Retorna el Athletic, oiga. Atrás quedan los amistosos, las probaturas, los partidos de dos horas en Alemania y las invasiones de campo de la chavalería en pantalón corto. El fuego real arriba a San Mamés en la festividad más universal de agosto, a media tarde, con la ensalada y el bonito encebollado aún rugiendo en los estómagos de los fieles a los colores rojo y blanco.

Una nueva junta directiva en el palco y el retorno de un más que conocido técnico, el solvente Valverde, son los ingredientes que concitarán las primeras miradas del público y la prensa que se acerque al coliseo bilbaíno. Unas novedades –salvo que nos sorprendan con inesperadas caras nuevas en las próximas horas– que pasarán a mejor vida cuando el esférico se ponga en movimiento.

Hasta aquí, lo previsto. Mas se puede realizar un ejercicio de prospección en el corazón de quienes aman a este club y aventurarse a afirmar que socios y aficionados anhelan (otro asunto es que lo esperen) un Athletic que ofrezca ese algo que devuelva la autoestima.

Murió en 1910 y seguramente no escuchó hablar del Athletic jamás, pero Mark Twain llevaba como bandera personal un fulgor del que hacían gala los integrantes de aquel equipo de comienzos del XX que siempre competía de tú a tú con cuantos se rivales se ponían frente a él. Dejó para la historia numerosos pensamientos que aún se citan. Esas píldoras que sirven, a menudo, como espoleta en la vida de muchas personas.
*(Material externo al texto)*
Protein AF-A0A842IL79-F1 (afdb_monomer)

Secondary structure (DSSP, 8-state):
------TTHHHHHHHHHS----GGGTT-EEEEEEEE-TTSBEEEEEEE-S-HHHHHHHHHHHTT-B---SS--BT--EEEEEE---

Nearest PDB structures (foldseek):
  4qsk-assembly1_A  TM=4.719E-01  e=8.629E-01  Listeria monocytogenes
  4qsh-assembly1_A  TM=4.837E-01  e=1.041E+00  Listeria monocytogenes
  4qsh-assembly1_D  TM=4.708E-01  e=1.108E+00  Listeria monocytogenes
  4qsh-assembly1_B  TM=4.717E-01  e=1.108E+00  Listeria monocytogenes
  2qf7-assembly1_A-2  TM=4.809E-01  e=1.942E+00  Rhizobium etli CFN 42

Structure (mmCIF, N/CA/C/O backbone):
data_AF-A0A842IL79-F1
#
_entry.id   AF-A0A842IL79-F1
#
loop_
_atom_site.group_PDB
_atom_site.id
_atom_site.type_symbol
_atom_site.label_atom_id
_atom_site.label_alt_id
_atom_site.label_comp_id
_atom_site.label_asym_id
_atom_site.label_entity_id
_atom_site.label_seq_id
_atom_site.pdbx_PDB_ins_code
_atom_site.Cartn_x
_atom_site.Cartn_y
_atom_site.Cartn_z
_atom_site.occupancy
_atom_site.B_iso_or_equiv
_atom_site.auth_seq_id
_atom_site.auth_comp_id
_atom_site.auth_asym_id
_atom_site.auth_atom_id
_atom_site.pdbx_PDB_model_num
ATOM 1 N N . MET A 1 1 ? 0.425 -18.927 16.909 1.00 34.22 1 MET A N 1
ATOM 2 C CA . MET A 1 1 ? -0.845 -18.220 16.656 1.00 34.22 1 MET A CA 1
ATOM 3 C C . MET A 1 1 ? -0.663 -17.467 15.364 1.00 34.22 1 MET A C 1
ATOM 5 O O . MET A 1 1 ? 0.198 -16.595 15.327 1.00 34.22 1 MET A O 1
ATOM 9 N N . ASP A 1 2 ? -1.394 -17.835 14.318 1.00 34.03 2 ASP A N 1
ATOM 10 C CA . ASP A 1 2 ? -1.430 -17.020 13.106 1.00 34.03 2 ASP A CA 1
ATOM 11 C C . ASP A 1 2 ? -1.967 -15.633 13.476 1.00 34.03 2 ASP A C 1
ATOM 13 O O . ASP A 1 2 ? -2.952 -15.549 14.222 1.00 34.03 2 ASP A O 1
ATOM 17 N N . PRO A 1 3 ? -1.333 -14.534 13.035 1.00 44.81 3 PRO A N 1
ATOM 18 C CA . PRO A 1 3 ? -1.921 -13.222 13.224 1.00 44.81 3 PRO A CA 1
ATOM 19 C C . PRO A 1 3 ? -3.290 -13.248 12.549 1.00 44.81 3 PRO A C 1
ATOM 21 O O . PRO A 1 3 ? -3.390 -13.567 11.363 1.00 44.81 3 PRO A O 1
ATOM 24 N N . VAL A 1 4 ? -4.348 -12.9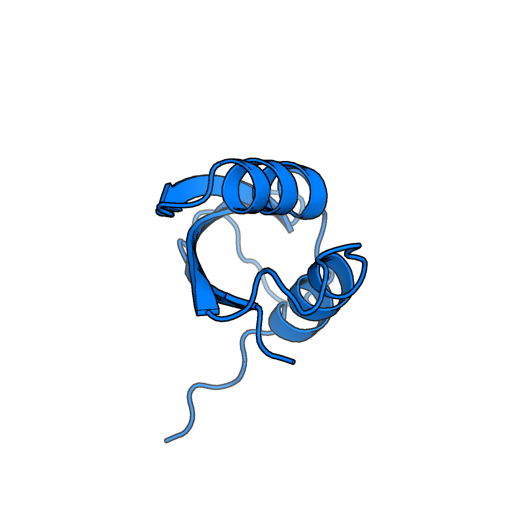53 13.312 1.00 53.84 4 VAL A N 1
ATOM 25 C CA . VAL A 1 4 ? -5.696 -12.765 12.768 1.00 53.84 4 VAL A CA 1
ATOM 26 C C . VAL A 1 4 ? -5.554 -11.838 11.567 1.00 53.84 4 VAL A C 1
ATOM 28 O O . VAL A 1 4 ? -5.109 -10.698 11.720 1.00 53.84 4 VAL A O 1
ATOM 31 N N . ALA A 1 5 ? -5.840 -12.359 10.371 1.00 65.44 5 ALA A N 1
ATOM 32 C CA . ALA A 1 5 ? -5.652 -11.613 9.140 1.00 65.44 5 ALA A CA 1
ATOM 33 C C . ALA A 1 5 ? -6.380 -10.274 9.275 1.00 65.44 5 ALA A C 1
ATOM 35 O O . ALA A 1 5 ? -7.565 -10.241 9.617 1.00 65.44 5 ALA A O 1
ATOM 36 N N . ALA A 1 6 ? -5.656 -9.173 9.060 1.00 81.94 6 ALA A N 1
ATOM 37 C CA . ALA A 1 6 ? -6.221 -7.851 9.260 1.00 81.94 6 ALA A CA 1
ATOM 38 C C . ALA A 1 6 ? -7.513 -7.713 8.429 1.00 81.94 6 ALA A C 1
ATOM 40 O O . ALA A 1 6 ? -7.544 -8.145 7.273 1.00 81.94 6 ALA A O 1
ATOM 41 N N . PRO A 1 7 ? -8.586 -7.110 8.966 1.00 86.25 7 PRO A N 1
ATOM 42 C CA . PRO A 1 7 ? -9.910 -7.149 8.335 1.00 86.25 7 PRO A CA 1
ATOM 43 C C . PRO A 1 7 ? -9.968 -6.451 6.965 1.00 86.25 7 PRO A C 1
ATOM 45 O O . PRO A 1 7 ? -10.884 -6.686 6.181 1.00 86.25 7 PRO A O 1
ATOM 48 N N . PHE A 1 8 ? -8.968 -5.629 6.647 1.00 92.44 8 PHE A N 1
ATOM 49 C CA . PHE A 1 8 ? -8.790 -4.959 5.358 1.00 92.44 8 PHE A CA 1
ATOM 50 C C . PHE A 1 8 ? -7.866 -5.712 4.382 1.00 92.44 8 PHE A C 1
ATOM 52 O O . PHE A 1 8 ? -7.790 -5.342 3.212 1.00 92.44 8 PHE A O 1
ATOM 59 N N . ALA A 1 9 ? -7.160 -6.760 4.822 1.00 92.25 9 ALA A N 1
ATOM 60 C CA . ALA A 1 9 ? -6.083 -7.393 4.055 1.00 92.25 9 ALA A CA 1
ATOM 61 C C . ALA A 1 9 ? -6.555 -7.921 2.693 1.00 92.25 9 ALA A C 1
ATOM 63 O O . ALA A 1 9 ? -5.888 -7.702 1.686 1.00 92.25 9 ALA A O 1
ATOM 64 N N . LYS A 1 10 ? -7.741 -8.543 2.635 1.00 92.31 10 LYS A N 1
ATOM 65 C CA . LYS A 1 10 ? -8.325 -9.036 1.374 1.00 92.31 10 LYS A CA 1
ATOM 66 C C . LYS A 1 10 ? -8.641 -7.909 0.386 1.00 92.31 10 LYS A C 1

Una de las más célebres del escritor sureño estadounidense habla de que “no es el tamaño del perro en la pelea, sino el tamaño de la pelea en el perro”.

Conocer a Ernesto Valverde es saber que con su contratación el Athletic se hacía con un conductor con las habilidades suficientes para llevar al equipo a terrenos competitivos. Números cantan. Ahora bien, en un momento como el actual en el que el propio ritmo del fútbol está definiendo cada vez más los distintos niveles en los que se van a mover las entidades en los próximos años, el Athletic precisa que el tamaño de la pelea del perro crezca. Más allá de cómo sea el realmente el can respecto a quienes le vayan a plantar cara.
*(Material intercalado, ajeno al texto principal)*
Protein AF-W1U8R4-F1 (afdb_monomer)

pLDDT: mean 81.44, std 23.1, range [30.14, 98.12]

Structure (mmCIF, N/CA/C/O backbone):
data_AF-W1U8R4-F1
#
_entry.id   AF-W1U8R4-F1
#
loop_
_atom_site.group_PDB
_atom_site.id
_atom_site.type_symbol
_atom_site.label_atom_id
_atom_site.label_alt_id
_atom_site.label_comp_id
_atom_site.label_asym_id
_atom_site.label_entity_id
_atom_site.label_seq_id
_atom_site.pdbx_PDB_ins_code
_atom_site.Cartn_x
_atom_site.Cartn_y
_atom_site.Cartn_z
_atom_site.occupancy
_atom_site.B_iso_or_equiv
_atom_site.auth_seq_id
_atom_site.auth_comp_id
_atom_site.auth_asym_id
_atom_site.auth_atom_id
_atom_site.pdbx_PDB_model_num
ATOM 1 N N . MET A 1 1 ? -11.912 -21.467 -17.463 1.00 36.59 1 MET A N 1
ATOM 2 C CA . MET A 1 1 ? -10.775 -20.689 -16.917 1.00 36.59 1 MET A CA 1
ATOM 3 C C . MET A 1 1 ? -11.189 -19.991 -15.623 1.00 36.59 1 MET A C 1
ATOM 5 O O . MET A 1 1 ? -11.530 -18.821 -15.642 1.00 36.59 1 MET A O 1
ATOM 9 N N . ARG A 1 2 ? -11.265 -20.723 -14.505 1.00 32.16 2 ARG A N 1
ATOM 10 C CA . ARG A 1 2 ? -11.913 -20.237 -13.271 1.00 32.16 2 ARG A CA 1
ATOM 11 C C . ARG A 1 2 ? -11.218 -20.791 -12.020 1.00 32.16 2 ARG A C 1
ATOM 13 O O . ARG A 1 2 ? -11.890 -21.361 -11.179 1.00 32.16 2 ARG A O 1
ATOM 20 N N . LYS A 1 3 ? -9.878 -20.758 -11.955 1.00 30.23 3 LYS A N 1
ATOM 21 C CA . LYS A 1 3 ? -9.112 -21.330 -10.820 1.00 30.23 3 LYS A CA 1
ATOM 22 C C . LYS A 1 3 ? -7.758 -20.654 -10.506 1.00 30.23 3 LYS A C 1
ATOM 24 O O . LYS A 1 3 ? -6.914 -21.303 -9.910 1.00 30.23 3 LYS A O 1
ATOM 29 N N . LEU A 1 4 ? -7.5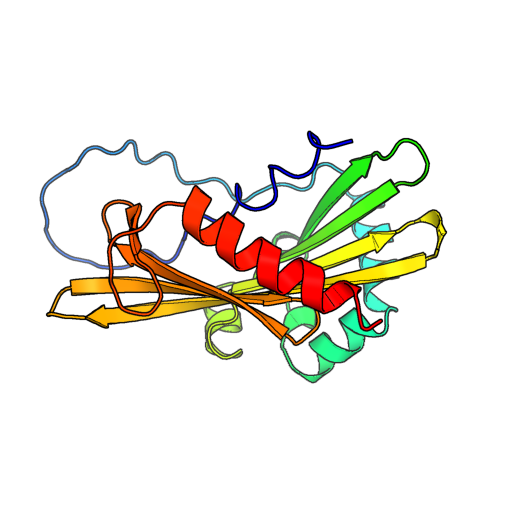14 -19.386 -10.869 1.00 34.59 4 LEU A N 1
ATOM 30 C CA . LEU A 1 4 ? -6.181 -18.781 -10.642 1.00 34.59 4 LEU A CA 1
ATOM 31 C C . LEU A 1 4 ? -6.139 -17.375 -10.007 1.00 34.59 4 LEU A C 1
ATOM 33 O O . LEU A 1 4 ? -5.134 -16.693 -10.148 1.00 34.59 4 LEU A O 1
ATOM 37 N N . PHE A 1 5 ? -7.184 -16.934 -9.298 1.00 39.50 5 PHE A N 1
ATOM 38 C CA . PHE A 1 5 ? -7.239 -15.572 -8.722 1.00 39.50 5 PHE A CA 1
ATOM 39 C C . PHE A 1 5 ? -7.470 -15.524 -7.198 1.00 39.50 5 PHE A C 1
ATOM 41 O O . PHE A 1 5 ? -8.023 -14.556 -6.695 1.00 39.50 5 PHE A O 1
ATOM 48 N N . LEU A 1 6 ? -7.061 -16.554 -6.447 1.00 36.16 6 LEU A N 1
ATOM 49 C CA . LEU A 1 6 ? -7.408 -16.715 -5.021 1.00 36.16 6 LEU A CA 1
ATOM 50 C C . LEU A 1 6 ? -6.244 -16.513 -4.029 1.00 36.16 6 LEU A C 1
ATOM 52 O O . LEU A 1 6 ? -6.134 -17.244 -3.053 1.00 36.16 6 LEU A O 1
ATOM 56 N N . SER A 1 7 ? -5.362 -15.527 -4.214 1.00 37.31 7 SER A N 1
ATOM 57 C CA . SER A 1 7 ? -4.380 -15.222 -3.150 1.00 37.31 7 SER A CA 1
ATOM 58 C C . SER A 1 7 ? -3.982 -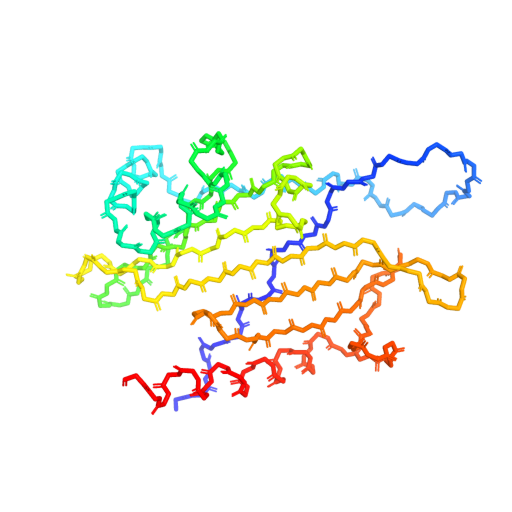13.748 -3.048 1.00 37.31 7 SER A C 1
ATOM 60 O O . SER A 1 7 ? -2.799 -13.425 -2.975 1.00 37.31 7 SER A O 1
ATOM 62 N N . 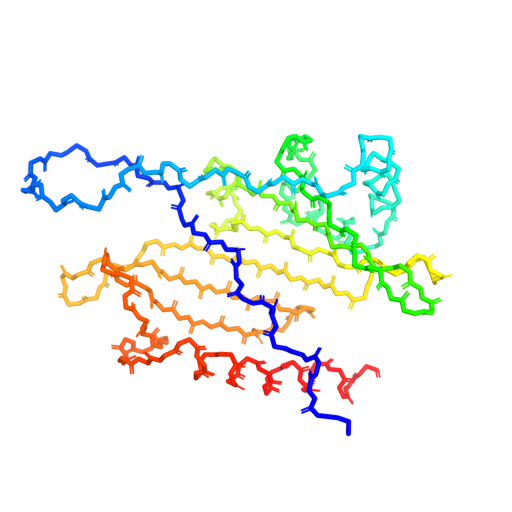ILE A 1 8 ? -4.951 -12.829 -3.064 1.00 43.28 8 ILE A N 1
ATOM 63 C CA . ILE A 1 8 ? -4.655 -11.383 -2.971 1.00 43.28 8 ILE A CA 1
ATOM 64 C C . ILE A 1 8 ? -4.725 -10.859 -1.520 1.00 43.28 8 ILE A C 1
ATOM 66 O O . ILE A 1 8 ? -4.327 -9.731 -1.256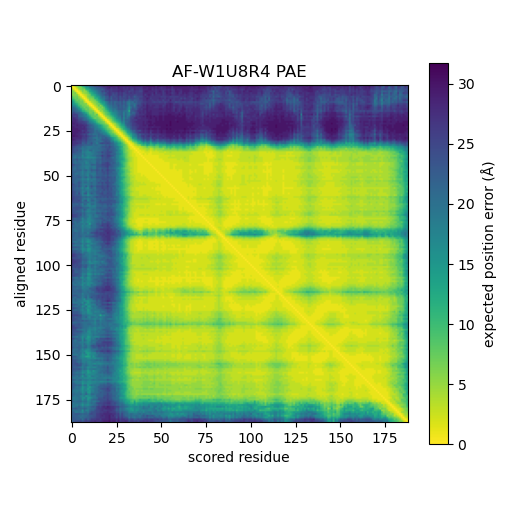 1.00 43.28 8 ILE A O 1
ATOM 70 N N . LEU A 1 9 ? -5.118 -11.676 -0.536 1.00 36.97 9 LEU A N 1
ATOM 71 C CA . LEU A 1 9 ? -5.297 -11.209 0.845 1.00 36.97 9 LEU A CA 1
ATOM 72 C C . LEU A 1 9 ? -4.609 -12.099 1.894 1.00 36.97 9 LEU A C 1
ATOM 74 O O . LEU A 1 9 ? -5.251 -12.597 2.816 1.00 36.97 9 LEU A O 1
ATOM 78 N N . SER A 1 10 ? -3.306 -12.362 1.776 1.00 35.22 10 SER A N 1
ATOM 79 C CA . SER A 1 10 ? -2.584 -13.170 2.782 1.00 35.22 10 SER A CA 1
ATOM 80 C C . SER A 1 10 ? -1.406 -12.491 3.475 1.00 35.22 10 SER A C 1
ATOM 82 O O . SER A 1 10 ? -0.755 -13.143 4.282 1.00 35.22 10 SER A O 1
ATOM 84 N N . ILE A 1 11 ? -1.131 -11.202 3.254 1.00 44.72 11 ILE A N 1
ATOM 85 C CA . ILE A 1 11 ? -0.040 -10.522 3.971 1.00 44.72 11 ILE A CA 1
ATOM 86 C C . ILE A 1 11 ? -0.419 -9.066 4.250 1.00 44.72 11 ILE A C 1
ATOM 88 O O . ILE A 1 11 ? -0.148 -8.228 3.411 1.00 44.72 11 ILE A O 1
ATOM 92 N N . ILE A 1 12 ? -1.042 -8.778 5.399 1.00 42.06 12 ILE A N 1
ATOM 93 C CA . ILE A 1 12 ? -0.679 -7.686 6.330 1.00 42.06 12 ILE A CA 1
ATOM 94 C C . ILE A 1 12 ? -1.342 -8.030 7.675 1.00 42.06 12 ILE A C 1
ATOM 96 O O . ILE A 1 12 ? -2.560 -7.933 7.815 1.00 42.06 12 ILE A O 1
ATOM 100 N N . ILE A 1 13 ? -0.543 -8.423 8.670 1.00 41.47 13 ILE A N 1
ATOM 101 C CA . ILE A 1 13 ? -0.966 -8.455 10.075 1.00 41.47 13 ILE A CA 1
ATOM 102 C C . ILE A 1 13 ? -0.278 -7.291 10.792 1.00 41.47 13 ILE A C 1
ATOM 104 O O . ILE A 1 13 ? 0.905 -7.018 10.607 1.00 41.47 13 ILE A O 1
ATOM 108 N N . ILE A 1 14 ? -1.099 -6.578 11.552 1.00 38.97 14 ILE A N 1
ATOM 109 C CA . ILE A 1 14 ? -0.874 -5.322 12.260 1.00 38.97 14 ILE A CA 1
ATOM 110 C C . ILE A 1 14 ? 0.332 -5.377 13.211 1.00 38.97 14 ILE A C 1
ATOM 112 O O . ILE A 1 14 ? 0.378 -6.217 14.105 1.00 38.97 14 ILE A O 1
ATOM 116 N N . SER A 1 15 ? 1.236 -4.395 13.117 1.00 34.66 15 SER A N 1
ATOM 117 C CA . SER A 1 15 ? 2.178 -4.063 14.193 1.00 34.66 15 SER A CA 1
ATOM 118 C C . SER A 1 15 ? 2.094 -2.578 14.567 1.00 34.66 15 SER A C 1
ATOM 120 O O . SER A 1 15 ? 2.693 -1.681 13.976 1.00 34.66 15 SER A O 1
ATOM 122 N N . SER A 1 16 ? 1.309 -2.301 15.605 1.00 33.41 16 SER A N 1
ATOM 123 C CA . SER A 1 16 ? 1.474 -1.123 16.462 1.00 33.41 16 SER A CA 1
ATOM 124 C C . SER A 1 16 ? 0.886 -1.428 17.839 1.00 33.41 16 SER A C 1
ATOM 126 O O . SER A 1 16 ? -0.041 -0.768 18.295 1.00 33.41 16 SER A O 1
ATOM 128 N N . PHE A 1 17 ? 1.436 -2.446 18.503 1.00 37.09 17 PHE A N 1
ATOM 129 C CA . PHE A 1 17 ? 1.185 -2.695 19.918 1.00 37.09 17 PHE A CA 1
ATOM 130 C C . PHE A 1 17 ? 2.132 -1.843 20.766 1.00 37.09 17 PHE A C 1
ATOM 132 O O . PHE A 1 17 ? 3.328 -2.095 20.838 1.00 37.09 17 PHE A O 1
ATOM 139 N N . CYS A 1 18 ? 1.571 -0.831 21.418 1.00 32.22 18 CYS A N 1
ATOM 140 C CA . CYS A 1 18 ? 2.060 -0.333 22.699 1.00 32.22 18 CYS A CA 1
ATOM 141 C C . CYS A 1 18 ? 0.819 -0.007 23.524 1.00 32.22 18 CYS A C 1
ATOM 143 O O . CYS A 1 18 ? 0.240 1.065 23.358 1.00 32.22 18 CYS A O 1
ATOM 145 N N . VAL A 1 19 ? 0.419 -0.925 24.400 1.00 34.53 19 VAL A N 1
ATOM 146 C CA . VAL A 1 19 ? -0.446 -0.590 25.530 1.00 34.53 19 VAL A CA 1
ATOM 147 C C . VAL A 1 19 ? 0.126 -1.284 26.756 1.00 34.53 19 VAL A C 1
ATOM 149 O O . VAL A 1 19 ? 0.134 -2.508 26.854 1.00 34.53 19 VAL A O 1
ATOM 152 N N . ALA A 1 20 ? 0.665 -0.480 27.665 1.00 35.78 20 ALA A N 1
ATOM 153 C CA . ALA A 1 20 ? 0.925 -0.896 29.027 1.00 35.78 20 ALA A CA 1
ATOM 154 C C . ALA A 1 20 ? -0.415 -0.896 29.774 1.00 35.78 20 ALA A C 1
ATOM 156 O O . ALA A 1 20 ? -1.029 0.160 29.876 1.00 35.78 20 ALA A O 1
ATOM 157 N N . THR A 1 21 ? -0.864 -2.075 30.214 1.00 38.22 21 THR A N 1
ATOM 158 C CA . THR A 1 21 ? -1.132 -2.476 31.615 1.00 38.22 21 THR A CA 1
ATOM 159 C C . THR A 1 21 ? -2.162 -3.619 31.680 1.00 38.22 21 THR A C 1
ATOM 161 O O . THR A 1 21 ? -3.300 -3.495 31.246 1.00 38.22 21 THR A O 1
ATOM 164 N N . GLY A 1 22 ? -1.712 -4.747 32.245 1.00 39.81 22 GLY A N 1
ATOM 165 C CA . GLY A 1 22 ? -2.487 -5.733 33.010 1.00 39.81 22 GLY A CA 1
ATOM 166 C C . GLY A 1 22 ? -3.731 -6.373 32.392 1.00 39.81 22 GLY A C 1
ATOM 167 O O . GLY A 1 22 ? -4.823 -6.057 32.837 1.00 39.81 22 GLY A O 1
ATOM 168 N N . PHE A 1 23 ? -3.576 -7.378 31.521 1.00 31.53 23 PHE A N 1
ATOM 169 C CA . PHE A 1 23 ? -4.601 -8.413 31.311 1.00 31.53 23 PHE A CA 1
ATOM 170 C C . PHE A 1 23 ? -3.964 -9.783 31.040 1.00 31.53 23 PHE A C 1
ATOM 172 O O . PHE A 1 23 ? -2.861 -9.888 30.513 1.00 31.53 23 PHE A O 1
ATOM 179 N N . GLN A 1 24 ? -4.660 -10.816 31.509 1.00 30.14 24 GLN A N 1
ATOM 180 C CA . GLN A 1 24 ? -4.214 -12.195 31.682 1.00 30.14 24 GLN A CA 1
ATOM 181 C C . GLN A 1 24 ? -3.649 -12.836 30.405 1.00 30.14 24 GLN A C 1
ATOM 183 O O . GLN A 1 24 ? -4.177 -12.648 29.310 1.00 30.14 24 GLN A O 1
ATOM 188 N N . ASN A 1 25 ? -2.594 -13.635 30.599 1.00 32.22 25 ASN A N 1
ATOM 189 C CA . ASN A 1 25 ? -1.898 -14.434 29.592 1.00 32.22 25 ASN A CA 1
ATOM 190 C C . ASN A 1 25 ? -2.859 -15.329 28.801 1.00 32.22 25 ASN A C 1
ATOM 192 O O . ASN A 1 25 ? -3.154 -16.457 29.197 1.00 32.22 25 ASN A O 1
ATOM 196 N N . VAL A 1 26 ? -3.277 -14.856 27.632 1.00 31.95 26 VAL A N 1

La recomposición de los esquemas de juego, la reasignación de determinados roles en los jugadores y el acierto en las decisiones de los descartes forman parte del crecimiento del grupo que lidera el Txingurri. Pero el espíritu que sea capaz de dotar el hombre tranquilo a ese vestuario, el desparpajo con el que salgan al campo los 11 elegidos y sus recambios, la conciencia de que cualquier batalla hay que previsualizarla como exitosa, hará posible que el Athletic dé un salto cualitativo en su desempeño.

El tamaño de la pelea del perro hará que los leones a su cargo descubran que algo más que “intentar entrar en Europa” es realizable. Urge que Valverde se vista de Twain y que de esta manera un club como el de San Mamés vuelva a aparecer en los pensamientos de quienes hacen los pronósticos cada comienzo de campaña. El fútbol no espera y viaja en Alta Velocidad.